## Dataset excerpts

········

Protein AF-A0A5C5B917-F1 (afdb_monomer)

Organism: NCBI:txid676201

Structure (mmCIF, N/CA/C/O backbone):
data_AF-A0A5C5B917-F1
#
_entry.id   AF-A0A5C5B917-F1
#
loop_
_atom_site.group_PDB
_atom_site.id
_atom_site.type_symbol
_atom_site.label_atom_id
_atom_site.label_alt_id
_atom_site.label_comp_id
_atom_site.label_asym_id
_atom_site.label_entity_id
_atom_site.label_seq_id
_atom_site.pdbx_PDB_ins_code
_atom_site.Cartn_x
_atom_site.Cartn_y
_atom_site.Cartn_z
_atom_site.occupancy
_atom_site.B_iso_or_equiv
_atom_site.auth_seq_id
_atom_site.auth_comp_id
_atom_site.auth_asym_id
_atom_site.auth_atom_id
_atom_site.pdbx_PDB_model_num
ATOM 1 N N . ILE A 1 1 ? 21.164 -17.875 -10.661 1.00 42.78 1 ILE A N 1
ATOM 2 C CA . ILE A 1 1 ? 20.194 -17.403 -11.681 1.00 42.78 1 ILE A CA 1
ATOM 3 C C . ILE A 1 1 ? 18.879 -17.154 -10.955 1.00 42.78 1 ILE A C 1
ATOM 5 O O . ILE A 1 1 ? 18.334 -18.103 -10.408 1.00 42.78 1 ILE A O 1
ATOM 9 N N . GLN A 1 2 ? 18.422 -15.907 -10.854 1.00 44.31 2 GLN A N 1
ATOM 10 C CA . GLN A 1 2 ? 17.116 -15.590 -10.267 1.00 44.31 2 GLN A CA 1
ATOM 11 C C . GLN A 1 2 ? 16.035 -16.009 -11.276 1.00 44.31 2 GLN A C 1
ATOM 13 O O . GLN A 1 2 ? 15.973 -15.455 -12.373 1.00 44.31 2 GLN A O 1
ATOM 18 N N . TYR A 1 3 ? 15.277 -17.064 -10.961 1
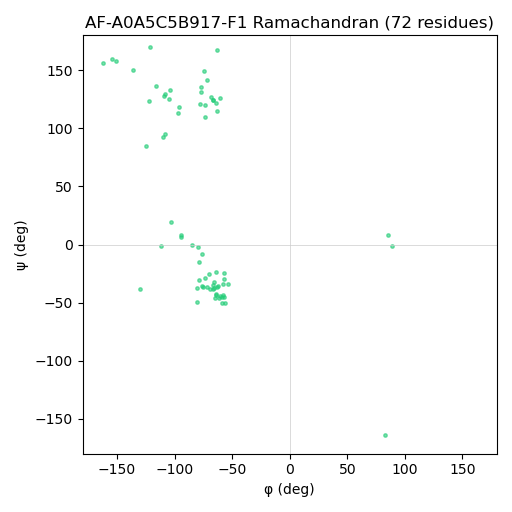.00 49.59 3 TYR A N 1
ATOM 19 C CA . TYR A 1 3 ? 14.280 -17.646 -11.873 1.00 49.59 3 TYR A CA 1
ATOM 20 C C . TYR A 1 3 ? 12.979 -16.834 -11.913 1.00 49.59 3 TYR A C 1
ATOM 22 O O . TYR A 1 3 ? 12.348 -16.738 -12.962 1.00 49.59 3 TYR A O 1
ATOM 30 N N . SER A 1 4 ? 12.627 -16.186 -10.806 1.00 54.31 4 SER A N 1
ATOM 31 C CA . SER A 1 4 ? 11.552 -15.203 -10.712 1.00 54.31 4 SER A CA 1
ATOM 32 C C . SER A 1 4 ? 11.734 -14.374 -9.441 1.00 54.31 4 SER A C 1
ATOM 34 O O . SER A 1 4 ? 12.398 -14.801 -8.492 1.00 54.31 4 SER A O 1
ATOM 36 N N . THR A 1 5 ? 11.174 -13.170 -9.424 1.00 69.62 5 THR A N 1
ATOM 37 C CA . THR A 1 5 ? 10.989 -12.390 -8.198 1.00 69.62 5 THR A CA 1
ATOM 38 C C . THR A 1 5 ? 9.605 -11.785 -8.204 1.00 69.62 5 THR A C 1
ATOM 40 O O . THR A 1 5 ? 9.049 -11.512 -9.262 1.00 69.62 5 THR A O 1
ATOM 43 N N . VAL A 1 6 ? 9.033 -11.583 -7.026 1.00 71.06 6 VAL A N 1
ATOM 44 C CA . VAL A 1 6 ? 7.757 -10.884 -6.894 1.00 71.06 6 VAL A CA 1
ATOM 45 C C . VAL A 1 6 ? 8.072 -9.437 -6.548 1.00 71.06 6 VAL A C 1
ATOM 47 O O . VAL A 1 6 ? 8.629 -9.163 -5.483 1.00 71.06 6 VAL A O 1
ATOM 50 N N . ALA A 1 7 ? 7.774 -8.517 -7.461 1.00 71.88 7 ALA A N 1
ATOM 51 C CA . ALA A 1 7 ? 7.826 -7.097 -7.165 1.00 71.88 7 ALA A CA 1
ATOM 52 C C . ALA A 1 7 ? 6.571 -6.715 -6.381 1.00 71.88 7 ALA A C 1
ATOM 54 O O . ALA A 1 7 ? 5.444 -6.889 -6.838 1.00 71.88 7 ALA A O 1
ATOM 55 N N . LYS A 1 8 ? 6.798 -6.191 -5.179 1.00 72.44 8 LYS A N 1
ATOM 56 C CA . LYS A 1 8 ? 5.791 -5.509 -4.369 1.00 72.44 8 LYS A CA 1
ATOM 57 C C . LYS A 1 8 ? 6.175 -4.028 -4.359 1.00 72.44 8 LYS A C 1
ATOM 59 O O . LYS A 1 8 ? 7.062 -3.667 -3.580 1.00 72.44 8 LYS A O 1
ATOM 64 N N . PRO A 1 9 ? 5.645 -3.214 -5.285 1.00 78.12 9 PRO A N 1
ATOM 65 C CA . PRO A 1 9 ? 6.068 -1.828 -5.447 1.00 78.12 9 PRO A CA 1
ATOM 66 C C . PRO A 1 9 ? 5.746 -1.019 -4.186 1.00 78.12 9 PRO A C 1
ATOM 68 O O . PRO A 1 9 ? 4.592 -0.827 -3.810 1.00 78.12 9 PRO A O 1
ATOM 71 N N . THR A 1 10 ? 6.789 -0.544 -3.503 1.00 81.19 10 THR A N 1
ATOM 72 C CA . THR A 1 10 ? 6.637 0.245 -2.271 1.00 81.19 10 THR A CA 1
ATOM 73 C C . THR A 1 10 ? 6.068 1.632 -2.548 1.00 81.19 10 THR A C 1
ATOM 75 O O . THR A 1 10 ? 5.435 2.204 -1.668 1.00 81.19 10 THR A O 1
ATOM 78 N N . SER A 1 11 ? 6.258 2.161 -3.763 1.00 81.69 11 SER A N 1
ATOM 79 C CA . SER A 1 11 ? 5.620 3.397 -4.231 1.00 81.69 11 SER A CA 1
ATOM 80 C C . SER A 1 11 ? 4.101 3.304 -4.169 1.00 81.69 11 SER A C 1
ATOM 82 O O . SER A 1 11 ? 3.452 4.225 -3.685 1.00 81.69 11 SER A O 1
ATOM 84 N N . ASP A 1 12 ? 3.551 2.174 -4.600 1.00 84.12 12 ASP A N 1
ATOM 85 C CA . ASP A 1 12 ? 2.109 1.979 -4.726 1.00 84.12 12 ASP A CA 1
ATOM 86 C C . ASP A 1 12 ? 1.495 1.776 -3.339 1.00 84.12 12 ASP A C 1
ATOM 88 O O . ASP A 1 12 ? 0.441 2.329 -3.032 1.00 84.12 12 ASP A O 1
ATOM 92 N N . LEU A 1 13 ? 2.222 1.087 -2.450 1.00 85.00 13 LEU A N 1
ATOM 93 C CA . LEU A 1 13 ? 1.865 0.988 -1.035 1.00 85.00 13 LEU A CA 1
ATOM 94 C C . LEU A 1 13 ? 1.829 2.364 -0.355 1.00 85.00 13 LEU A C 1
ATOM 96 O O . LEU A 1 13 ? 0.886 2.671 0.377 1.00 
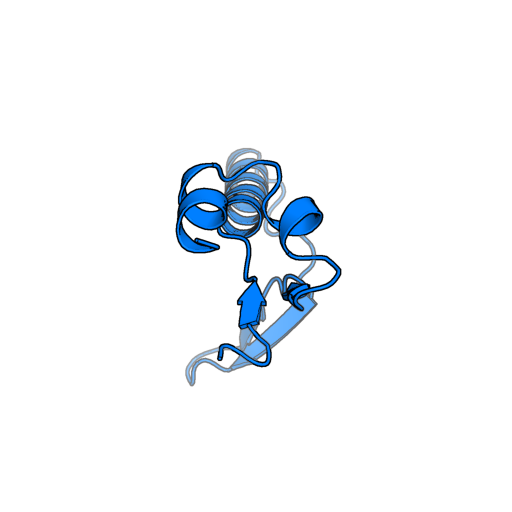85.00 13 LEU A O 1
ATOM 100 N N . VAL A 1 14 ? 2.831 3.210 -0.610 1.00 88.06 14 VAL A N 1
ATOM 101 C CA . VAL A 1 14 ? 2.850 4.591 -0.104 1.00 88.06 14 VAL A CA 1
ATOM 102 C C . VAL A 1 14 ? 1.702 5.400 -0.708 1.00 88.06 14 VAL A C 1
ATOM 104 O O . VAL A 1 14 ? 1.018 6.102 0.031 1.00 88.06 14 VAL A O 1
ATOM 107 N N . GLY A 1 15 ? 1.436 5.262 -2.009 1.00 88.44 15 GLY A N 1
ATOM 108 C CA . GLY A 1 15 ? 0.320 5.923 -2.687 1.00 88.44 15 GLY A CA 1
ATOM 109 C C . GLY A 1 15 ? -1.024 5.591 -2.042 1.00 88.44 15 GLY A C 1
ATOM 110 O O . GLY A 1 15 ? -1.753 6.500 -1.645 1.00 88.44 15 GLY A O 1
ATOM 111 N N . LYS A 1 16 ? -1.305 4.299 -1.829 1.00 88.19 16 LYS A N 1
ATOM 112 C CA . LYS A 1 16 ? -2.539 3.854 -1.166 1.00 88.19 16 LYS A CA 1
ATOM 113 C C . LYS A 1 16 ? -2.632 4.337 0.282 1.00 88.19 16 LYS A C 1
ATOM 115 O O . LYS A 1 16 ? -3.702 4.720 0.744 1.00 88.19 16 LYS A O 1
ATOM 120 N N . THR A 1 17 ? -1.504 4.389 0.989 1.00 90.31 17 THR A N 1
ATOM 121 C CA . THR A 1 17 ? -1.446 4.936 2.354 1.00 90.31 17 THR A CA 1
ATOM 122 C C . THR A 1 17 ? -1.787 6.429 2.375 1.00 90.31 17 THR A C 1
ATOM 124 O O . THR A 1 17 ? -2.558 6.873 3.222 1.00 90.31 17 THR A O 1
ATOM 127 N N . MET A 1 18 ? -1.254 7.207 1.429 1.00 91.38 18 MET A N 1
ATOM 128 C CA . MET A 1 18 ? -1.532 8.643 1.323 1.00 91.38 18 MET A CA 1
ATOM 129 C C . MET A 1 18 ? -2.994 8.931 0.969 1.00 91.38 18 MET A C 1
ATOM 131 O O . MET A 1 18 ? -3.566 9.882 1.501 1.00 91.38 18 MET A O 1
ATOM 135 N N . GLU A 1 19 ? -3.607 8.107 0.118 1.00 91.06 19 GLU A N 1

········

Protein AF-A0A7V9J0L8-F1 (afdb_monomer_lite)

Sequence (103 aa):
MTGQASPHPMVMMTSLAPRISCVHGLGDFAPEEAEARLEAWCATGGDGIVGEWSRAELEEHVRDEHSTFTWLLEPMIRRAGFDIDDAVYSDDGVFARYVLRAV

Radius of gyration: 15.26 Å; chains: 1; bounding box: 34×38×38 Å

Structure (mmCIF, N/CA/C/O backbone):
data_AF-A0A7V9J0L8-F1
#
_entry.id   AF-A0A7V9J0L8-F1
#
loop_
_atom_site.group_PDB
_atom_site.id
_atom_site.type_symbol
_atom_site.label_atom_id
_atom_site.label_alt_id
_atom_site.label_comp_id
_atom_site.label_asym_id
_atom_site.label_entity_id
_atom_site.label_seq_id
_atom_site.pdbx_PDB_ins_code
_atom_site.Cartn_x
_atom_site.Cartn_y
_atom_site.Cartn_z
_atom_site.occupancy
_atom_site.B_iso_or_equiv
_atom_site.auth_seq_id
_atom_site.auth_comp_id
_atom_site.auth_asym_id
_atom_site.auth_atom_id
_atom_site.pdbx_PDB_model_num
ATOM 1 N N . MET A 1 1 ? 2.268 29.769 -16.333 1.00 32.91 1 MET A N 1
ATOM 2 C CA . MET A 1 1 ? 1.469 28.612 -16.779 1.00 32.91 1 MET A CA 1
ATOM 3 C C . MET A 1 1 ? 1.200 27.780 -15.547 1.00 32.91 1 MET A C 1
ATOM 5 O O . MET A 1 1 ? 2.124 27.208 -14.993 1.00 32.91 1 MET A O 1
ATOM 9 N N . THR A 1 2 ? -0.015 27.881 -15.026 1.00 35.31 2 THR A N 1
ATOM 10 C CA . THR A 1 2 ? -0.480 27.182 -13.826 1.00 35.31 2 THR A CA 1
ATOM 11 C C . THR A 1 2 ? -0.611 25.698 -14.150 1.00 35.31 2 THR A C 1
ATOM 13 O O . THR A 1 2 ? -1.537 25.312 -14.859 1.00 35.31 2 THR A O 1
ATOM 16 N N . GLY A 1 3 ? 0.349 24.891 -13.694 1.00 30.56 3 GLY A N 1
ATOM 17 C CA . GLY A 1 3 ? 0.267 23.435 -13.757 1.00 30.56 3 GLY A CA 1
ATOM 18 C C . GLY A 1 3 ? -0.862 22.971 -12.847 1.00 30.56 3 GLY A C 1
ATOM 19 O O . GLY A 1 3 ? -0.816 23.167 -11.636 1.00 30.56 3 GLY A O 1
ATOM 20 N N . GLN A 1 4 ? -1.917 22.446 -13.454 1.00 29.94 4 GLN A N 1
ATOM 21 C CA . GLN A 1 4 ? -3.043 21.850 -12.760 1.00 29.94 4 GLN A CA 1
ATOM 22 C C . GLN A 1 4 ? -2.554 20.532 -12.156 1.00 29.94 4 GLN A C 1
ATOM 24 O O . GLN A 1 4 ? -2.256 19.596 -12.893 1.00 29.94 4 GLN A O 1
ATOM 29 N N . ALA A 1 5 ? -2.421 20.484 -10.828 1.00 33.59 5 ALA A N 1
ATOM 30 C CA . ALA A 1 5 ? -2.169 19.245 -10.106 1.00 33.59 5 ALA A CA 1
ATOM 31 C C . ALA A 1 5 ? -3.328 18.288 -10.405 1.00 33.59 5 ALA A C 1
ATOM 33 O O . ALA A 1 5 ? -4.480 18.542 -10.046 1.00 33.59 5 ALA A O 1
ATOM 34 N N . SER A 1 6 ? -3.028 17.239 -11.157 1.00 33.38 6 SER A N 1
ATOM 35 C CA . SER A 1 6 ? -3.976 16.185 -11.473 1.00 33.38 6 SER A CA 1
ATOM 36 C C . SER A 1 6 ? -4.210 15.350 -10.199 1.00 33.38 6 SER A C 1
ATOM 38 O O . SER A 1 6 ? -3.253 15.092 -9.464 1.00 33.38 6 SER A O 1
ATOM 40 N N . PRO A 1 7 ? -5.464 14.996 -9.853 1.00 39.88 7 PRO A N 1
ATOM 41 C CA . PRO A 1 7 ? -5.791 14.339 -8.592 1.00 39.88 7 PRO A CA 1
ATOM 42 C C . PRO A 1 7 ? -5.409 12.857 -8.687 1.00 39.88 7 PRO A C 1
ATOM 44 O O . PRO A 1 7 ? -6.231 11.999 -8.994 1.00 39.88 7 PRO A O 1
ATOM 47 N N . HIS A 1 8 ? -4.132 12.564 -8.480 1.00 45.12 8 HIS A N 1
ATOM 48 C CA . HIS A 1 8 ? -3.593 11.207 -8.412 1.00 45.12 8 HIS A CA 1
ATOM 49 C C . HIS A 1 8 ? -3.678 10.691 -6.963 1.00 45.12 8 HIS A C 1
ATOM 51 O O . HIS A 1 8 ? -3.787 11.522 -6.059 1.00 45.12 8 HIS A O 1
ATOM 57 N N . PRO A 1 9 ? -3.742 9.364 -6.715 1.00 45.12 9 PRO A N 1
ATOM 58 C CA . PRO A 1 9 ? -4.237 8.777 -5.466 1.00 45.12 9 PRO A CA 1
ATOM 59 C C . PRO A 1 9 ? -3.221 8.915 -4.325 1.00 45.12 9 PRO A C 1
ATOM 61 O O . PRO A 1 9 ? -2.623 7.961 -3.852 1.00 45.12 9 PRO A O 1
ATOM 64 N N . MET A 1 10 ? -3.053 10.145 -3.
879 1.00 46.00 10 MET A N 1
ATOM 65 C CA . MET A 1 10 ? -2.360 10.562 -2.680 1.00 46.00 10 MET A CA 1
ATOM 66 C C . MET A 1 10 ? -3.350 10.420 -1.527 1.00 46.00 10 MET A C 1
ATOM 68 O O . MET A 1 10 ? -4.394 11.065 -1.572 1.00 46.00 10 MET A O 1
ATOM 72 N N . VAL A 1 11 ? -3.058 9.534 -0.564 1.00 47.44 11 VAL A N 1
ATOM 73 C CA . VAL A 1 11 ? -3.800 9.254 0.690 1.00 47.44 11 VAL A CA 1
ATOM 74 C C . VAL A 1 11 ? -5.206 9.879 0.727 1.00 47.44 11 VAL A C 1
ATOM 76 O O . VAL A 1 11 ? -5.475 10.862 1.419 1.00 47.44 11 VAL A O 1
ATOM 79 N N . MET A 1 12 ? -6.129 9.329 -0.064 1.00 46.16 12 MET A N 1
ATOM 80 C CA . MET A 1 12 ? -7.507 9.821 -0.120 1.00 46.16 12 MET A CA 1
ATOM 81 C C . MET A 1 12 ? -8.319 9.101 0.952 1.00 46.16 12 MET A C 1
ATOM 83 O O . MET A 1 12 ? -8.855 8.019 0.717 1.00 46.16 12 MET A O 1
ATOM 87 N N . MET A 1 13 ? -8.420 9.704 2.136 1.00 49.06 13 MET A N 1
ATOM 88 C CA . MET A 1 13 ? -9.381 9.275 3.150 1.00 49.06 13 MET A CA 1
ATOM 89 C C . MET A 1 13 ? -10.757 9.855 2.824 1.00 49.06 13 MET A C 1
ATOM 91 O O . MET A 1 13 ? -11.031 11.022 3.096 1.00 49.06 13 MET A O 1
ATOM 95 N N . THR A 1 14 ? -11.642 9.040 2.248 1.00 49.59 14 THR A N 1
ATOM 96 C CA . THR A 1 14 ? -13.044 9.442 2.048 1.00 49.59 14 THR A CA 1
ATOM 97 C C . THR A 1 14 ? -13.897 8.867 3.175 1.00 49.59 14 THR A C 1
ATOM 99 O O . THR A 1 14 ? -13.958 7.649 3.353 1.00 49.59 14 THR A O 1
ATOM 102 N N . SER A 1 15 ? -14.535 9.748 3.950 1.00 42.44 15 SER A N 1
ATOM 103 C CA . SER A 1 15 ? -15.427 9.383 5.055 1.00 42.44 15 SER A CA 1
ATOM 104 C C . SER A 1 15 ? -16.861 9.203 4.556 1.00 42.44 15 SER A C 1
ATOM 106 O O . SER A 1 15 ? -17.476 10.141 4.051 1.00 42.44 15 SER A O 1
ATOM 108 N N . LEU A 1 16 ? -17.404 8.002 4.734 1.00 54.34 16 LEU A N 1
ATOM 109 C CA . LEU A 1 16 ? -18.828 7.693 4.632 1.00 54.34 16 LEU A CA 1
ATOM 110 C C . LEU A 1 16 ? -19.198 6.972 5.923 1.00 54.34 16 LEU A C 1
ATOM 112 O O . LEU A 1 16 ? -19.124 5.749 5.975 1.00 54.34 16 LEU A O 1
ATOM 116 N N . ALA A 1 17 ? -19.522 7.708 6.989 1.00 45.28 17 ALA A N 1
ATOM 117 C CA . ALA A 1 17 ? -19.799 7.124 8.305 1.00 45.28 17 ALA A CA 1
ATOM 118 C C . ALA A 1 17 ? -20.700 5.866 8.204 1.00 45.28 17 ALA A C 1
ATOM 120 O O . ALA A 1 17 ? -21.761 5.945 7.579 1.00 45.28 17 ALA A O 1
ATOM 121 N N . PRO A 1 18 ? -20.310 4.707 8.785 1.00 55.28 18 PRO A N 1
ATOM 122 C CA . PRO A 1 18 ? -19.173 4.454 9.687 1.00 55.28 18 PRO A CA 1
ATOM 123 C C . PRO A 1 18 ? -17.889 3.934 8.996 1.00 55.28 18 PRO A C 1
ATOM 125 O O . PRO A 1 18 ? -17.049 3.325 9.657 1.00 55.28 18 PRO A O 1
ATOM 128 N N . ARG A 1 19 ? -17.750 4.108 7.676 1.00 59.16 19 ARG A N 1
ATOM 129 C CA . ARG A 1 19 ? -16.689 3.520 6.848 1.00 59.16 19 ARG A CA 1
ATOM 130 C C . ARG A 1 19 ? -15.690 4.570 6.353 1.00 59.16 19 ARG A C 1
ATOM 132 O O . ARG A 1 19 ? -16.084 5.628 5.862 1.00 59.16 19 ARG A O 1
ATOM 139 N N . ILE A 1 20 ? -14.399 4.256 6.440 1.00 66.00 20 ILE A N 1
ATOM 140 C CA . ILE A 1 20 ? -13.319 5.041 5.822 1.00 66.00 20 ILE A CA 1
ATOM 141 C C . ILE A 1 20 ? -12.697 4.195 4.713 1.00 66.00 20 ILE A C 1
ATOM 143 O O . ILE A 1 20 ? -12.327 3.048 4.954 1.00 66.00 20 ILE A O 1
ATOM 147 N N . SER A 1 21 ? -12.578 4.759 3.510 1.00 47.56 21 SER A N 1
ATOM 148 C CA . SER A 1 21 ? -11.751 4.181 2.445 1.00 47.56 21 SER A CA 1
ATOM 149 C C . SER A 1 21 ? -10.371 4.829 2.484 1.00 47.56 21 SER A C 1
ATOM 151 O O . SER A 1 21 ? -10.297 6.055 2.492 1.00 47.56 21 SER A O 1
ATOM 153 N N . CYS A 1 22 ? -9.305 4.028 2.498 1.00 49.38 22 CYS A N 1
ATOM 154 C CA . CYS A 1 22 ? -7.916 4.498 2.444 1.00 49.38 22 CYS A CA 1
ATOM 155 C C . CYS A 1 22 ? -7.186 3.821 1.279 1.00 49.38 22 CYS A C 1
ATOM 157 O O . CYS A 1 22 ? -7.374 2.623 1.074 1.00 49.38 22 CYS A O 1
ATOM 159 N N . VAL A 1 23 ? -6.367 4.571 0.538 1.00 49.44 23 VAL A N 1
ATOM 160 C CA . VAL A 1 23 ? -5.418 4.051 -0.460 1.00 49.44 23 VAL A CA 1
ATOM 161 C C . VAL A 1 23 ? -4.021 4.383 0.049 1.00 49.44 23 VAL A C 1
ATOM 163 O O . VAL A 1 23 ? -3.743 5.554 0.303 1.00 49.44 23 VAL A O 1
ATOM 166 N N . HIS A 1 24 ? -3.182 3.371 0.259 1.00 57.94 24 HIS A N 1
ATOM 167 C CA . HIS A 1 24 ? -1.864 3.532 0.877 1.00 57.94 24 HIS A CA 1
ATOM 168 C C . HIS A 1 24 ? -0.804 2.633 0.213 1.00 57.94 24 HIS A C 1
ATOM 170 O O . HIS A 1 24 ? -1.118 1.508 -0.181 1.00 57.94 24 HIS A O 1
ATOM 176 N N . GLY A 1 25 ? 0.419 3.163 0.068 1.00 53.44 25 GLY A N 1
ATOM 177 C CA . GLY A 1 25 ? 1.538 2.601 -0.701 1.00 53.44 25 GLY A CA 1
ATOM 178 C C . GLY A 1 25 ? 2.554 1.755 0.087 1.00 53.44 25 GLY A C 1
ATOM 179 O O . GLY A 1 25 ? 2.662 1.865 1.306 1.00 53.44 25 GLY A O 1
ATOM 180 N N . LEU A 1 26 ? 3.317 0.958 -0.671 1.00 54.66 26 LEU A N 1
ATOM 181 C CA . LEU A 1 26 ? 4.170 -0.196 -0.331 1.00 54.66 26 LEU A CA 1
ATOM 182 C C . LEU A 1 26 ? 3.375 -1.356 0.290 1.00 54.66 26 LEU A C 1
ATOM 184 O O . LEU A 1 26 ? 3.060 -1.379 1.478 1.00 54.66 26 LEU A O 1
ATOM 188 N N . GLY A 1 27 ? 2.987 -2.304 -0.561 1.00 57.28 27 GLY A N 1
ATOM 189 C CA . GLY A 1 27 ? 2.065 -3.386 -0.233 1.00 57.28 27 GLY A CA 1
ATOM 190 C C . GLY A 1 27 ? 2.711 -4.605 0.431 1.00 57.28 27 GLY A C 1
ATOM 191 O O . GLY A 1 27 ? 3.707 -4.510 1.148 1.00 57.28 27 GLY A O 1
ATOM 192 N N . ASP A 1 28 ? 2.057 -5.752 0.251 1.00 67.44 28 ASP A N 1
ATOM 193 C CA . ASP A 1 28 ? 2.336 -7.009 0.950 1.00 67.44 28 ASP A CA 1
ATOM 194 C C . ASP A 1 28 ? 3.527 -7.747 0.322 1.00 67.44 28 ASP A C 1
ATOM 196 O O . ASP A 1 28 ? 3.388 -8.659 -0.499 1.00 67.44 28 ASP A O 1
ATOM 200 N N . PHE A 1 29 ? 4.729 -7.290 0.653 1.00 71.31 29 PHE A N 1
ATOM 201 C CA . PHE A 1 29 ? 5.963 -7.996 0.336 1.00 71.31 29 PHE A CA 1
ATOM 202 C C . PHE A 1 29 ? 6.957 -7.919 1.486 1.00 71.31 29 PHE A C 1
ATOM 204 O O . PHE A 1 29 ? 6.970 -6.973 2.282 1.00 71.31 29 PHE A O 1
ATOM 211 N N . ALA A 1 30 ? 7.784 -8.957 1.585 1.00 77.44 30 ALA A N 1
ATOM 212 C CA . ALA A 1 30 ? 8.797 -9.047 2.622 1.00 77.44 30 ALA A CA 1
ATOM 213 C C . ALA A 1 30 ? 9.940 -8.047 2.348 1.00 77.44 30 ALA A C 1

········

## Work item
Given the records above, reproduce precisely and only the lines between the line holding "ATOM 13 O O . THR" and the line holding "ATOM 35 C CA", inclusive.

## Answer box
ATOM 13 O O . THR A 1 2 ? -1.537 25.312 -14.859 1.00 35.31 2 THR A O 1
ATOM 16 N N . GLY A 1 3 ? 0.349 24.891 -13.694 1.00 30.56 3 GLY A N 1
ATOM 17 C CA . GLY A 1 3 ? 0.267 23.435 -13.757 1.00 30.56 3 GLY A CA 1
ATOM 18 C C . GLY A 1 3 ? -0.862 22.971 -12.847 1.00 30.56 3 GLY A C 1
ATOM 19 O O . GLY A 1 3 ? -0.816 23.167 -11.636 1.00 30.56 3 GLY A O 1
ATOM 20 N N . GLN A 1 4 ? -1.917 22.446 -13.454 1.00 29.94 4 GLN A N 1
ATOM 21 C CA . GLN A 1 4 ? -3.043 21.850 -12.760 1.00 29.94 4 GLN A CA 1
ATOM 22 C C . GLN A 1 4 ? -2.554 20.532 -12.156 1.00 29.94 4 GLN A C 1
ATOM 24 O O . GLN A 1 4 ? -2.256 19.596 -12.893 1.00 29.94 4 GLN A O 1
ATOM 29 N N . ALA A 1 5 ? -2.421 20.484 -10.828 1.00 33.59 5 ALA A N 1
ATOM 30 C CA . ALA A 1 5 ? -2.169 19.245 -10.106 1.00 33.59 5 ALA A CA 1
ATOM 31 C C . ALA A 1 5 ? -3.328 18.288 -10.405 1.00 33.59 5 ALA A C 1
ATOM 33 O O . ALA A 1 5 ? -4.480 18.542 -10.046 1.00 33.59 5 ALA A O 1
ATOM 34 N N . SER A 1 6 ? -3.028 17.239 -11.157 1.00 33.38 6 SER A N 1
ATOM 35 C CA . SER A 1 6 ? -3.976 16.185 -11.473 1.00 33.38 6 SER A CA 1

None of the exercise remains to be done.